Antara Zinah dan Nikah Siri

Diperbarui: 24 Juni 2015   19:15

Kompasiana adalah platform blog. Konten ini menjadi tanggung jawab bloger dan tidak mewakili pandangan redaksi Kompas.

Filsafat. Sumber ilustrasi: PEXELS/Wirestock

Sekitar 2 tahun lalu, saya menulis sebuah cerita pendek yang saya beri judul “ Kisah Para Perampas Hidup “. Cerpen itu saya muat di salah satu situs jejaring sosial yang akunnya saya miliki. Sayangnya akun itu sudah saya tutup permanen setengah tahun lalu, karena terlalu sering muncul fitnah dan terror yang kemudian berakibat tak enak bagi rumah tangga saya.

Kembali ke cerpen yang saya tulis dahulu itu, berulang-ulang beberapa kawan menyarankan saya agar mau menulis cerita-cerita pendek tentang hidup dan kehidupan. Berulang juga saya menjadi tak percaya diri untuk memulai menulisnya. Baru pada media 2010, saya beranikan diri untuk menulis cerita pendek pertama saya.

Judulnya memang tak mengisyaratkan apapun. Sama sekali tak menukik ke isi cerita nya. Tapi tak ayal, ketika tulisan itu saya muat, begitu banyak kawan yang member respon. Dari memuji, mengkritik sampai ada yang mengirimkan pesan personal karena merasa dirinya seperti tokoh dalam cerita itu.

Apa yang saya ceritakan dalam cerpen itu sebenarnya adalah kisah-kisah klasik, kuno bahkan karatan. Betapa tidak, dalam cerpen itu saya mengisahkan kasih asmara antara seorang laki-laki yang menjalani hidup sebagai pembunuh karena harga diri yang harus ia pertahankan, dengan seorang perempuan yang sejak remaja telah melacurkan dirinya karena dimanfaatkan oleh ibunya. Si lelaki yang awalnya ingin bersembunyi di rumah kost si perempuan malah mengalami ‘ketakutan’ yang belum pernah ia hinggapi sebelumnya. Ia membunuh dan merampas hidup orang lain karena harga diri, tapi ternyata ditempat ia ingin sembunyi, ia malah menemukan seorang ibu yang tega merampas harga diri anaknya hanya untuk kesenangan pribadinya. Ia menjadi dingin dan luar biasa takut.

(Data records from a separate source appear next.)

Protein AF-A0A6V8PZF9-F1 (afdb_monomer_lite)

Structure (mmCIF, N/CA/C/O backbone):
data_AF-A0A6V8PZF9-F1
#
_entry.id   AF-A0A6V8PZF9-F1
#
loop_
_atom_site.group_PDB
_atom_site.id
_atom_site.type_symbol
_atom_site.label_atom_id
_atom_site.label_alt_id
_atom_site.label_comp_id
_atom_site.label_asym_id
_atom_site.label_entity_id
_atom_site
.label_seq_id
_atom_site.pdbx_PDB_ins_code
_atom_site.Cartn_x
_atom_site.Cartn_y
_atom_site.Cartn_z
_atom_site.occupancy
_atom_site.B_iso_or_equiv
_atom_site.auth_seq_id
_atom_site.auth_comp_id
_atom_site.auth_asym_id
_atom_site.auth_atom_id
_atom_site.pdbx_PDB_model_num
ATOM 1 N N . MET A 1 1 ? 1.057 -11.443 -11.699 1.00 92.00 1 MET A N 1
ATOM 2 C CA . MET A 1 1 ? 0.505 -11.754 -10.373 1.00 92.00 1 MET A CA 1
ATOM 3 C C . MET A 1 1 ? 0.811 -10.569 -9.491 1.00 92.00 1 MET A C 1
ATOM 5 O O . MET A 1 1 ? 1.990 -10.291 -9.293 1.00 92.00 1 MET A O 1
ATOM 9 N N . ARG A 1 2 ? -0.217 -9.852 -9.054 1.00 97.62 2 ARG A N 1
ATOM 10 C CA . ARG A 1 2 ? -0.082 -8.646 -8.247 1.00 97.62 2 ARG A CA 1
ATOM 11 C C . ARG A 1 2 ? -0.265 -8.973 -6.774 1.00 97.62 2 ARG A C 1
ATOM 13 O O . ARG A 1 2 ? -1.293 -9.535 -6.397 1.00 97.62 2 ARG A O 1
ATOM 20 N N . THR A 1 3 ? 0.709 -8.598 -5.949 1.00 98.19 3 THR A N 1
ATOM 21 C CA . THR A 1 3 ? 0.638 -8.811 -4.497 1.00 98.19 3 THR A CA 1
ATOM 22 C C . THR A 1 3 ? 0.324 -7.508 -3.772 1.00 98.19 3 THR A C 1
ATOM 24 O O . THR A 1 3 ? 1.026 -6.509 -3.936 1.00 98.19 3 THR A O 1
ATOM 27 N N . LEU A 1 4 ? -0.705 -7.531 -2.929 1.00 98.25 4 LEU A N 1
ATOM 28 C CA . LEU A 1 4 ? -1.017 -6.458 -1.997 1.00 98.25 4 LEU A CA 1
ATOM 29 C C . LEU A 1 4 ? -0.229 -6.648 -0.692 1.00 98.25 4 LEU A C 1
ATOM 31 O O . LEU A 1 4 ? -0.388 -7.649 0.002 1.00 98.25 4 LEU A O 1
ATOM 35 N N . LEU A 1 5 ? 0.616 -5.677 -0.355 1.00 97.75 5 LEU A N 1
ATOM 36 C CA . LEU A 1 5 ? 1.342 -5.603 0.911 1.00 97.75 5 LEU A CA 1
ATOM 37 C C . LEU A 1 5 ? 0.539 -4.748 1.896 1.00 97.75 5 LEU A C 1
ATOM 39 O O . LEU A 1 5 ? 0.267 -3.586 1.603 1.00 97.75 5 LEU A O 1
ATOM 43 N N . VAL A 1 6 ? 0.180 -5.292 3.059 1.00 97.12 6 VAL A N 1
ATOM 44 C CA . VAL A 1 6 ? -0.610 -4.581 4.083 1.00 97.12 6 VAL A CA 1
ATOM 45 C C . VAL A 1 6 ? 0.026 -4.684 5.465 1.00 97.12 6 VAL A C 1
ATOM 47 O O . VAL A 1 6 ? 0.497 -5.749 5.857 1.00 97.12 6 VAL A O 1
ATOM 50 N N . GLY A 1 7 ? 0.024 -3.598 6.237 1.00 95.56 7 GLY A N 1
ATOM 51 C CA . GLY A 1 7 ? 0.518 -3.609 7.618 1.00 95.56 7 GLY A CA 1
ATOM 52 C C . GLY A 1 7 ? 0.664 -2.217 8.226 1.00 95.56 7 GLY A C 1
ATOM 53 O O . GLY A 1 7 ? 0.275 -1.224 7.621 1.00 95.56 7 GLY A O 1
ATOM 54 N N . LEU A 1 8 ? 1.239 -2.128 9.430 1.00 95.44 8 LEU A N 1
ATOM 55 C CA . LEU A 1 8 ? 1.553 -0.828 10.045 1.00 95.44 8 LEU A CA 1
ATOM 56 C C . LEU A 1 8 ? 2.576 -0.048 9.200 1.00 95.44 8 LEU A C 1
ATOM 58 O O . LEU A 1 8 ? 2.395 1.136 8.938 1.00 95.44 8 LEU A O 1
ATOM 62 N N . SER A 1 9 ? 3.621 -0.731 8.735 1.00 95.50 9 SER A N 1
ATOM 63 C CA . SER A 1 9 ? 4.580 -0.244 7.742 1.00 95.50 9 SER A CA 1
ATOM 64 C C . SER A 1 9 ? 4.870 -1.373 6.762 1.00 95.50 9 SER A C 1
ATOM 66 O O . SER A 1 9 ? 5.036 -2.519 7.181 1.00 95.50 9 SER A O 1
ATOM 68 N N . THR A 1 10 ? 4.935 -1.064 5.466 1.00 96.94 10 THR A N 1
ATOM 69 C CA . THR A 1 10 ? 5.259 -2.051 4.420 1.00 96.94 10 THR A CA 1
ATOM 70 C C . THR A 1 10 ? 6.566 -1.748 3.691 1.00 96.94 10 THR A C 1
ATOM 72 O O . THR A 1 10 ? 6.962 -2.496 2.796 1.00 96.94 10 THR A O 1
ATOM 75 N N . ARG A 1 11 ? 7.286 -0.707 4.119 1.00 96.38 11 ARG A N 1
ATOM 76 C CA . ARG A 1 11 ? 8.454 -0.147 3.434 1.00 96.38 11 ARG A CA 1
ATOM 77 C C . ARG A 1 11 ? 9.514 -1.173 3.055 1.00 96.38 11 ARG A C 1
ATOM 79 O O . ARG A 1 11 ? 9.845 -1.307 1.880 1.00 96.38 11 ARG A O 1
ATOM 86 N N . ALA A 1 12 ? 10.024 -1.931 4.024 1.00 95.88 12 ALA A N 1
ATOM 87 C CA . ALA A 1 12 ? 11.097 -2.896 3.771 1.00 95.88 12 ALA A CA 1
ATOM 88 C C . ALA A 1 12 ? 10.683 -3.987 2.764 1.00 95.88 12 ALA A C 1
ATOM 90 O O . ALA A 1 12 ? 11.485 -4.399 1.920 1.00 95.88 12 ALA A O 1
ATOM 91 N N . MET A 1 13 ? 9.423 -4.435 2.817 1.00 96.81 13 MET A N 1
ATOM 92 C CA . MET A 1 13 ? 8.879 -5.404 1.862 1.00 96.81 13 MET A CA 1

Cerita tadi mungkin bukan hal baru. Di jaman yang semakin kusut dan tak jelas ini, kadang kekotoran dianggap sebagai kesucian. Berapa banyak perempuan yang lalu hinggap menjadi wanita penjaja tubuh, hanya karena alasan nafkah? Berapa banyak perempuan yang dengan alasan banting tulang bagi anak-anaknya lalu menjajakan kehormatannya? Sudah terlalu banyak.

Kita mulai tersesat.

Dalam sebuah diskusi saya dengan seorang ustadz dekat kantor dimana sehari-hari saya bekerja, saya menggugat pernyataannya bahwa menikah siri adalah halal. Bagi saya tetaplah haram. Argumentasi saya tetap pada arti harfiah siri (sir’i) yang bermakna ‘sembunyi’. Dalam Islam, menikah itu punya setidaknya empat tujuan utama yang mulia, yaitu : memperpanjang garis keturunan, memperpanjang tali silaturahim, membuka pintu-pintu rejeki dan terakhir, membuka pintu berkah. Tujuan terakhir untuk membuka pintu berkah tak akan hadir apabila salah satu tujuan dari ketiga tujuan lainnya tidak ada. Tak punya keturunan, sembunyi-sembunyi, atau tak mampu menafkahi keluarga pasti akan memberikan mudharat bagi rumah tangga, bukan berkah. Lalu dimana konteks halalnya kalau menikah sembunyi (sir’i) dilakukan? Saya tergelak ketika si ustadz berkata, menikah sir’i lebih baik daripada zinah. Luar biasa sesatnya ustadz itu saya pikir, karena bagaimana mungkin kemuliaan sebuah pernikahan disandarkan hanya karena alasan agar tidak berzinah. Islam memuliakan perempuan, pernikahan dan rumah tangga dalam Islampun memuliakan perempuan. Nikah sir’i jelas merugikan perempuan secara hukum. Maka jelaslah itu bukan ajaran Islam, begitu pikir saya yang awam ini.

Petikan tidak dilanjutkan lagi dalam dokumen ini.